Karl-Wirtz-Preis 2013 geht an Andreas Havenith von der RWTH Aachen

21.05.2013

Dipl.-Ing. Andreas Havenith vom Institut für Nuklearen Brennstoffkreislauf (INBK) der RWTH Aachen ist der diesjährige Preisträger des Karl-Wirtz-Preises der Kerntechnischen Gesellschaft e.V. (KTG). Gestiftet wurde der Karl-Wirtz-Preis, um den Fortschritt von Wissenschaft und Technik auf dem Gebiet der friedlichen Nutzung der Kernenergie zu fördern. Er wird alle drei Jahre von der KTG an junge Wissenschaftler oder Ingenieure für herausragende wissenschaftliche Leistungen auf dem Gebiet der Kerntechnik oder verwandter Disziplinen verliehen.

 

Andreas Havenith hat an der FH Aachen, Standort Jülich, Maschinenbau mit der Fachrichtung Kerntechnik und Strahlenphysik studiert und wurde 2007 für seine guten Studienleistungen mit der Ehrenplakette der FH Aachen ausgezeichnet. Nach Abschluss des Studiums war er bis 2010 im Auftrag des Bundesamts für Strahlenschutz (BfS) bei der Produktkontrollstelle für radioaktive Abfälle im Forschungszentrum Jülich tätig.

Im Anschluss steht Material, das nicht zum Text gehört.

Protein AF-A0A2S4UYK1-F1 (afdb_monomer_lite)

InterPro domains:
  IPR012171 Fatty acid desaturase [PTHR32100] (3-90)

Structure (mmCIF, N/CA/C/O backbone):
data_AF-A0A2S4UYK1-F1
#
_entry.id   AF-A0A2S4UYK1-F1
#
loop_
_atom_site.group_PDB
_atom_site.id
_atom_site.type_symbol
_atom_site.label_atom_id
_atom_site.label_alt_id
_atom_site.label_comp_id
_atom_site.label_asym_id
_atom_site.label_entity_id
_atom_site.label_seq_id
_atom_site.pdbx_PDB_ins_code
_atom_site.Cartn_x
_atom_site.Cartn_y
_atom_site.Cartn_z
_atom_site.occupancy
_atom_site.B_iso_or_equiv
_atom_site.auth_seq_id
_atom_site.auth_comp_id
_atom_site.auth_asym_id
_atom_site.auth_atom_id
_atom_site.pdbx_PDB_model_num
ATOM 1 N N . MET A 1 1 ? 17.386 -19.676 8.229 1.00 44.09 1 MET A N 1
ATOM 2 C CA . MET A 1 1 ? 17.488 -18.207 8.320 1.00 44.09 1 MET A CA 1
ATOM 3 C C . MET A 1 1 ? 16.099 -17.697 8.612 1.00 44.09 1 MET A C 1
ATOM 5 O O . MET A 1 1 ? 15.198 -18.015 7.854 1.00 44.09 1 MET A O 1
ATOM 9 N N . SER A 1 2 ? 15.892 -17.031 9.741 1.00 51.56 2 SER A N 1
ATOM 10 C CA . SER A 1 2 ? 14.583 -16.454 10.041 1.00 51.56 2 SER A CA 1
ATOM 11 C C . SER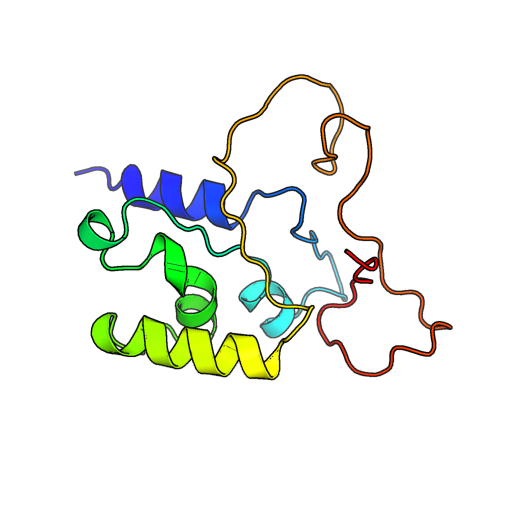 A 1 2 ? 14.449 -15.154 9.254 1.00 51.56 2 SER A C 1
ATOM 13 O O . SER A 1 2 ? 15.229 -14.229 9.488 1.00 51.56 2 SER A O 1
ATOM 15 N N . ASP A 1 3 ? 13.476 -15.078 8.346 1.00 74.94 3 ASP A N 1
ATOM 16 C CA . ASP A 1 3 ? 13.115 -13.883 7.568 1.00 74.94 3 ASP A CA 1
ATOM 17 C C . ASP A 1 3 ? 12.407 -12.831 8.442 1.00 74.94 3 ASP A C 1
ATOM 19 O O . ASP A 1 3 ? 11.295 -12.376 8.182 1.00 74.94 3 ASP A O 1
ATOM 23 N N . HIS A 1 4 ? 13.063 -12.449 9.537 1.00 77.88 4 HIS A N 1
ATOM 24 C CA . HIS A 1 4 ? 12.585 -11.488 10.530 1.00 77.88 4 HIS A CA 1
ATOM 25 C C . HIS A 1 4 ? 12.239 -10.127 9.911 1.00 77.88 4 HIS A C 1
ATOM 27 O O . HIS A 1 4 ? 11.325 -9.450 10.374 1.00 77.88 4 HIS A O 1
ATOM 33 N N . TRP A 1 5 ? 12.924 -9.751 8.831 1.00 78.12 5 TRP A N 1
ATOM 34 C CA . TRP A 1 5 ? 12.651 -8.531 8.079 1.00 78.12 5 TRP A CA 1
ATOM 35 C C . TRP A 1 5 ? 11.299 -8.583 7.341 1.00 78.12 5 TRP A C 1
ATOM 37 O O . TRP A 1 5 ? 10.609 -7.569 7.297 1.00 78.12 5 TRP A O 1
ATOM 47 N N . ILE A 1 6 ? 10.860 -9.751 6.847 1.00 83.00 6 ILE A N 1
ATOM 48 C CA . ILE A 1 6 ? 9.527 -9.927 6.238 1.00 83.00 6 ILE A CA 1
ATOM 49 C C . ILE A 1 6 ? 8.443 -9.801 7.307 1.00 83.00 6 ILE A C 1
ATOM 51 O O . ILE A 1 6 ? 7.435 -9.125 7.097 1.00 83.00 6 ILE A O 1
ATOM 55 N N . VAL A 1 7 ? 8.653 -10.417 8.474 1.00 84.94 7 VAL A N 1
ATOM 56 C CA . VAL A 1 7 ? 7.723 -10.305 9.611 1.00 84.94 7 VAL A CA 1
ATOM 57 C C . VAL A 1 7 ? 7.599 -8.849 10.056 1.00 84.94 7 VAL A C 1
ATOM 59 O O . VAL A 1 7 ? 6.492 -8.353 10.239 1.00 84.94 7 VAL A O 1
ATOM 62 N N . MET A 1 8 ? 8.722 -8.138 10.162 1.00 83.69 8 MET A N 1
ATOM 63 C CA . MET A 1 8 ? 8.729 -6.710 10.472 1.00 83.69 8 MET A CA 1
ATOM 64 C C . MET A 1 8 ? 7.962 -5.898 9.418 1.00 83.69 8 MET A C 1
ATOM 66 O O . MET A 1 8 ? 7.071 -5.139 9.788 1.00 83.69 8 MET A O 1
ATOM 70 N N . LEU A 1 9 ? 8.272 -6.058 8.124 1.00 83.69 9 LEU A N 1
ATOM 71 C CA . LEU A 1 9 ? 7.606 -5.332 7.033 1.00 83.69 9 LEU A CA 1
ATOM 72 C C . LEU A 1 9 ? 6.094 -5.573 7.035 1.00 83.69 9 LEU A C 1
ATOM 74 O O . LEU A 1 9 ? 5.307 -4.630 7.092 1.00 83.69 9 LEU A O 1
ATOM 78 N N . THR A 1 10 ? 5.684 -6.839 7.063 1.00 85.12 10 THR A N 1
ATOM 79 C CA . THR A 1 10 ? 4.264 -7.201 7.076 1.00 85.12 10 THR A CA 1
ATOM 80 C C . THR A 1 10 ? 3.553 -6.672 8.317 1.00 85.12 10 THR A C 1
ATOM 82 O O . THR A 1 10 ? 2.449 -6.146 8.191 1.00 85.12 10 THR A O 1
ATOM 85 N N . TYR A 1 11 ? 4.181 -6.716 9.496 1.00 86.25 11 TYR A N 1
ATOM 86 C CA . TYR A 1 11 ? 3.602 -6.137 10.705 1.00 86.25 11 TYR A CA 1
ATOM 87 C C . TYR A 1 11 ? 3.333 -4.640 10.530 1.00 86.25 11 TYR A C 1
ATOM 89 O O . TYR A 1 11 ? 2.201 -4.196 10.712 1.00 86.25 11 TYR A O 1
ATOM 97 N N . VAL A 1 12 ? 4.328 -3.859 10.109 1.00 84.62 12 VAL A N 1
ATOM 98 C CA . VAL A 1 12 ? 4.192 -2.395 10.029 1.00 84.62 12 VAL A CA 1
ATOM 99 C C . VAL A 1 12 ? 3.272 -1.942 8.893 1.00 84.62 12 VAL A C 1
ATOM 101 O O . VAL A 1 12 ? 2.683 -0.866 8.972 1.00 84.62 12 VAL A O 1
ATOM 104 N N . GLN A 1 13 ? 3.128 -2.737 7.834 1.00 89.00 13 GLN A N 1
ATOM 105 C CA . GLN A 1 13 ? 2.264 -2.422 6.692 1.00 89.00 13 GLN A CA 1
ATOM 106 C C . GLN A 1 13 ? 0.798 -2.817 6.909 1.00 89.00 13 GLN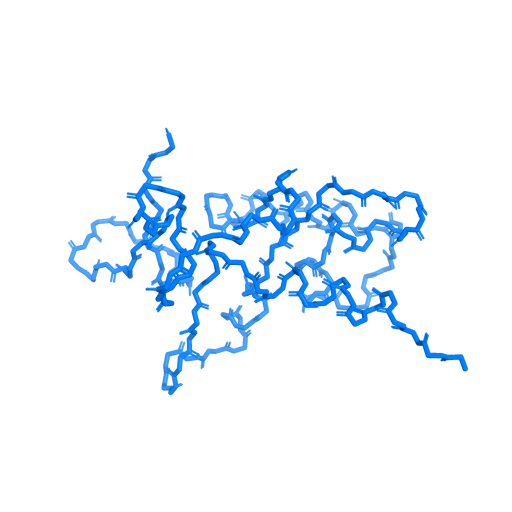 A C 1
ATOM 108 O O . GLN A 1 13 ? -0.065 -2.334 6.181 1.00 89.00 13 GLN A O 1
ATOM 113 N N . HIS A 1 14 ? 0.508 -3.660 7.905 1.00 89.19 14 HIS A N 1
ATOM 114 C CA . HIS A 1 14 ? -0.849 -4.121 8.237 1.00 89.19 14 HIS A CA 1
ATOM 115 C C . HIS A 1 14 ? -1.350 -3.643 9.609 1.00 89.19 14 HIS A C 1
ATOM 117 O O . HIS A 1 14 ? -2.533 -3.773 9.907 1.00 89.19 14 HIS A O 1
ATOM 123 N N . ASN A 1 15 ? -0.482 -3.058 10.441 1.00 84.44 15 ASN A N 1
ATOM 124 C CA . ASN A 1 15 ? -0.827 -2.537 11.767 1.00 84.44 15 ASN A CA 1
ATOM 125 C C . ASN A 1 15 ? -0.571 -1.025 11.831 1.00 84.44 15 ASN A C 1
ATOM 127 O O . ASN A 1 15 ? 0.438 -0.579 12.372 1.00 84.44 15 ASN A O 1
ATOM 131 N N . ASP A 1 16 ? -1.487 -0.235 11.263 1.00 82.94 16 ASP A N 1
ATOM 132 C CA . ASP A 1 16 ? -1.424 1.230 11.283 1.00 82.94 16 ASP A CA 1
ATOM 133 C C . ASP A 1 16 ? -2.780 1.863 11.673 1.00 82.94 16 ASP A C 1
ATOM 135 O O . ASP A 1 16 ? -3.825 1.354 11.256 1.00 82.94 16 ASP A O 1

Seit 2010 promoviert Herr Havenith am INBK über ein zerstörungsfreies Messverfahren mit anschließender analytischer Auswertung zur Identifizierung und Qualifizierung toxischer Elemente und Substanzen. Gerade bei Altabfällen mit unzureichender Dokumentationslage ist ein solches zerstörungsfreies Analyseverfahren unabdingbar. Andreas Havenith hat in einem gemeinsamen Projekt mit dem Institut für Energie und Klimaforschung (IEK) des Forschungszentrums Jülich eine Anlage konzipiert und aufgebaut, mit der eine stoffliche Analyse von Abfallprodukten möglich ist.

Darüber hinaus ist er an verschiedenen Forschungsprojekten beteiligt, bei denen es um die Übertragung von kerntechnischen Messmethoden in konventionelle Industriebereiche wie z. B. das Recycling von Elektroschrott oder die Qualitätskontrolle in der Metall- und Elektroindustrie geht.

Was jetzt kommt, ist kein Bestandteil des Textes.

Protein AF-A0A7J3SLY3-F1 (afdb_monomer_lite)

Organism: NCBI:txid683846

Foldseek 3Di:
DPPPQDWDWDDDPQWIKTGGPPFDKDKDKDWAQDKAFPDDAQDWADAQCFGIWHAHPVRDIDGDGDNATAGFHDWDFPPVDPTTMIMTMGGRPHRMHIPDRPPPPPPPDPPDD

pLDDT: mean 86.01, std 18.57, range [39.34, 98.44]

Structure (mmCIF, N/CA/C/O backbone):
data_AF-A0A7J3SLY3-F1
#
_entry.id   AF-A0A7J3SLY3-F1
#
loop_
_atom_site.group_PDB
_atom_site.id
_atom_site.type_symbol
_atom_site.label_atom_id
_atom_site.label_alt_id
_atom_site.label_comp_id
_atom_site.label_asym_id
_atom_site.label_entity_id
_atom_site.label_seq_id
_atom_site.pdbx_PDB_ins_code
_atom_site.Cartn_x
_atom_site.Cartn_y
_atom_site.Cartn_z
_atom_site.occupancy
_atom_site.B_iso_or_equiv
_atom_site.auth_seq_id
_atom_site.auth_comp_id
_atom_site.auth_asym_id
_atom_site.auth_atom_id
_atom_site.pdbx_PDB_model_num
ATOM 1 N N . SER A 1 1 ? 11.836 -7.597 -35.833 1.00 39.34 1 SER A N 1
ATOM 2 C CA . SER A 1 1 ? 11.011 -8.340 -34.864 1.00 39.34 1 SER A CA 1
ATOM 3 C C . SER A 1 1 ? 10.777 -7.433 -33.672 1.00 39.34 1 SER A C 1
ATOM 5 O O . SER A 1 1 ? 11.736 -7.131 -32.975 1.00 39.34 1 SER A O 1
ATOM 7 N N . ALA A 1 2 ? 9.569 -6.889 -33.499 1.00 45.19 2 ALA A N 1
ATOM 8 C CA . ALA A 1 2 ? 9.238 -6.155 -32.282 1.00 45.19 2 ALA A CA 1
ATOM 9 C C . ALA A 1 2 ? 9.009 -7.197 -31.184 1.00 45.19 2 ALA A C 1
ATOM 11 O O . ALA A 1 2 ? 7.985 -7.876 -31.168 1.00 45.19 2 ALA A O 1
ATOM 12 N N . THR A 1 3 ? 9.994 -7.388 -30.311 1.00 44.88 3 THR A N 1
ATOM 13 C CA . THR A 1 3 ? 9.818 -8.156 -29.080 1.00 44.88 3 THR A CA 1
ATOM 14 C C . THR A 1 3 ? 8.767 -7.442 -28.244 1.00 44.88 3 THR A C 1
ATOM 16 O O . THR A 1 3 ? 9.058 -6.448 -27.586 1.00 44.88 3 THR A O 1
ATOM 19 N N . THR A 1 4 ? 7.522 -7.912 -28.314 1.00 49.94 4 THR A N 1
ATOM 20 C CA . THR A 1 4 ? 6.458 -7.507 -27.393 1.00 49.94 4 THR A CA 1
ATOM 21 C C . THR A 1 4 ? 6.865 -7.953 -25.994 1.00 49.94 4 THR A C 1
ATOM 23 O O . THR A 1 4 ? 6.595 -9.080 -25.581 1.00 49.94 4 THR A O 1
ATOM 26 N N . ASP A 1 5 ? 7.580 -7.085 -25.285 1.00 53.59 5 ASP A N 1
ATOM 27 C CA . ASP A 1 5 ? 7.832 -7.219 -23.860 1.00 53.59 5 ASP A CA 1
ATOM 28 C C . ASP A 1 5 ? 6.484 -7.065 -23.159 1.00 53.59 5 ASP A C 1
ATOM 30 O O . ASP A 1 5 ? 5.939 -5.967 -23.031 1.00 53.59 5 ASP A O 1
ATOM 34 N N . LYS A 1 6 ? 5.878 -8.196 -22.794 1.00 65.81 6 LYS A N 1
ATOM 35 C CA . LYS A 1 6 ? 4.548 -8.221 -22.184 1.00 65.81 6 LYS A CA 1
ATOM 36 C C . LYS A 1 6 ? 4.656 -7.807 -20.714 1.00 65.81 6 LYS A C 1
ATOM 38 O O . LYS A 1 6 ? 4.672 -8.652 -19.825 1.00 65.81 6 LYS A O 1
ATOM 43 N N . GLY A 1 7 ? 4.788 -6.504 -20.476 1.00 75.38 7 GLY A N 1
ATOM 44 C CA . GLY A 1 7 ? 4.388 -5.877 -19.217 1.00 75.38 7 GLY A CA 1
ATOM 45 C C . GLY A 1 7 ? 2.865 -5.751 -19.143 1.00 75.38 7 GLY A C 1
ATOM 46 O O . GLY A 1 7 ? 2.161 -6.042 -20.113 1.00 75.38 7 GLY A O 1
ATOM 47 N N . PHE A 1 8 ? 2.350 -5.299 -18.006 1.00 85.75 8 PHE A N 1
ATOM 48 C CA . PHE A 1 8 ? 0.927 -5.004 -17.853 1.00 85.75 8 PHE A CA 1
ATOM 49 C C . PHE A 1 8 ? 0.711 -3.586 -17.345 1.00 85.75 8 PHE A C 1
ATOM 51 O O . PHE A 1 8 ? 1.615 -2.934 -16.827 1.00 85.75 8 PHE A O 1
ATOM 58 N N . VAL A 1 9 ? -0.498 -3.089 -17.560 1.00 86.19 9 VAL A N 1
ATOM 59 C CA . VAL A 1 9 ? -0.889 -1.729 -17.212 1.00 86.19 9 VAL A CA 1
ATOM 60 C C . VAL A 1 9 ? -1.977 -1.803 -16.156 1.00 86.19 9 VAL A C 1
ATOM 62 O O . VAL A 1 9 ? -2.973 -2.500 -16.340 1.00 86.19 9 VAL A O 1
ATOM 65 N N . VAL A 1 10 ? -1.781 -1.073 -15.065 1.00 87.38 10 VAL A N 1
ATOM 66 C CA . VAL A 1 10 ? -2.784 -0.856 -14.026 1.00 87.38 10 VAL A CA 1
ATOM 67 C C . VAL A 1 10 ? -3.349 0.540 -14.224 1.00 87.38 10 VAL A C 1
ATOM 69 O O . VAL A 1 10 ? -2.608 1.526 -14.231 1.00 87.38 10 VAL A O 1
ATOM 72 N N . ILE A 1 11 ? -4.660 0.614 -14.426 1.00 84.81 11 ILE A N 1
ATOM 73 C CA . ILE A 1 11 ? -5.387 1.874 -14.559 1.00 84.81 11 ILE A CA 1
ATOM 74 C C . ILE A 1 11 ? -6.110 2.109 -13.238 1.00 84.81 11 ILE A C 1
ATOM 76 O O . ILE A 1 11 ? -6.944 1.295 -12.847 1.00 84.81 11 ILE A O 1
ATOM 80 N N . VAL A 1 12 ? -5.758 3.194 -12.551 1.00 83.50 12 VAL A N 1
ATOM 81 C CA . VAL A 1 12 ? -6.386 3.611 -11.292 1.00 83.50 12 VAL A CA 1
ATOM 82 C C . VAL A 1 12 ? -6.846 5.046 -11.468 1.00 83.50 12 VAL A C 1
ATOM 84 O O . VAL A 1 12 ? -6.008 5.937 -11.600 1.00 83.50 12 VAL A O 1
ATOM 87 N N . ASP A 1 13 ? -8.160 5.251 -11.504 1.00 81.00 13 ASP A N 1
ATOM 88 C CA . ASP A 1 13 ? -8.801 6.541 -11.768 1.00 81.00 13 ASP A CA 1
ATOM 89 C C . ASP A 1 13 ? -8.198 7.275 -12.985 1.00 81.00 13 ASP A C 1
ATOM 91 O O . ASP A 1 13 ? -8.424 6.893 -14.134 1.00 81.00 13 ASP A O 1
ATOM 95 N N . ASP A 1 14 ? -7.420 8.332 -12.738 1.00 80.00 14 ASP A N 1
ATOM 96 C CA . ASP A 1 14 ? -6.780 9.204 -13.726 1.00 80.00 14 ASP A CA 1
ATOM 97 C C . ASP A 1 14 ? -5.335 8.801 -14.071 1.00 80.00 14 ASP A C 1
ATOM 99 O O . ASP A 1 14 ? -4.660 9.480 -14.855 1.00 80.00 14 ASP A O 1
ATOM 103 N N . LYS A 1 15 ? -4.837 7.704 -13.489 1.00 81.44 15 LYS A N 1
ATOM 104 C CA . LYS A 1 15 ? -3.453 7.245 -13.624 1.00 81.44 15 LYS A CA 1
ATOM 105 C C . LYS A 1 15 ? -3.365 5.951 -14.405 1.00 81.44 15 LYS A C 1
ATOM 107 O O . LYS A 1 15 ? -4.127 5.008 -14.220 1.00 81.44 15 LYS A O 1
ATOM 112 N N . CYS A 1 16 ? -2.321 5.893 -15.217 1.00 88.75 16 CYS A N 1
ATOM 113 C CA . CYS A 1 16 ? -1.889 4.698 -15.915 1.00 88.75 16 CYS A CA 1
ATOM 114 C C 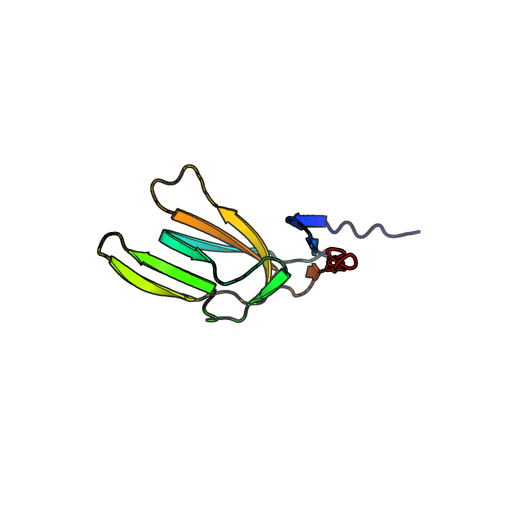. CYS A 1 16 ? -0.496 4.328 -15.401 1.00 88.75 16 CYS A C 1
ATOM 116 O O . CYS A 1 16 ? 0.458 5.091 -15.577 1.00 88.75 16 CYS A O 1
ATOM 118 N N . ILE A 1 17 ? -0.383 3.187 -14.726 1.00 92.00 17 ILE A N 1
ATOM 119 C CA . ILE A 1 17 ? 0.862 2.683 -14.145 1.00 92.00 17 ILE A CA 1
ATOM 120 C C . ILE A 1 17 ? 1.295 1.467 -14.954 1.00 92.00 17 ILE A C 1
ATOM 122 O O . ILE A 1 17 ? 0.577 0.476 -15.043 1.00 92.00 17 ILE A O 1
ATOM 126 N N . PHE A 1 18 ? 2.474 1.544 -15.560 1.00 92.12 18 PHE A N 1
ATOM 127 C CA . PHE A 1 18 ? 3.070 0.425 -16.274 1.00 92.12 18 PHE A CA 1
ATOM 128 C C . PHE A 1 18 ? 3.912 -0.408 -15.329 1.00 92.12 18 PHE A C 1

Neben seinen wissenschaftlichen Tätigkeiten gründete Herr Havenith 2011 gemeinsam mit Prof. Bruno Thomauske und Dr. John Kettler das Aachen Institute for Nuclear Training (AiNT), das es sich zum Ziel gesetzt hat, durch ein berufsbegleitendes Fortbildungsprogramm die Kompetenzen der kerntechnischen Industrie, der Lehr- und Forschungseinrichtungen sowie der atomrechtlichen Aufsichts- und Genehmigungsbehörden zu bündeln und zu vernetzen.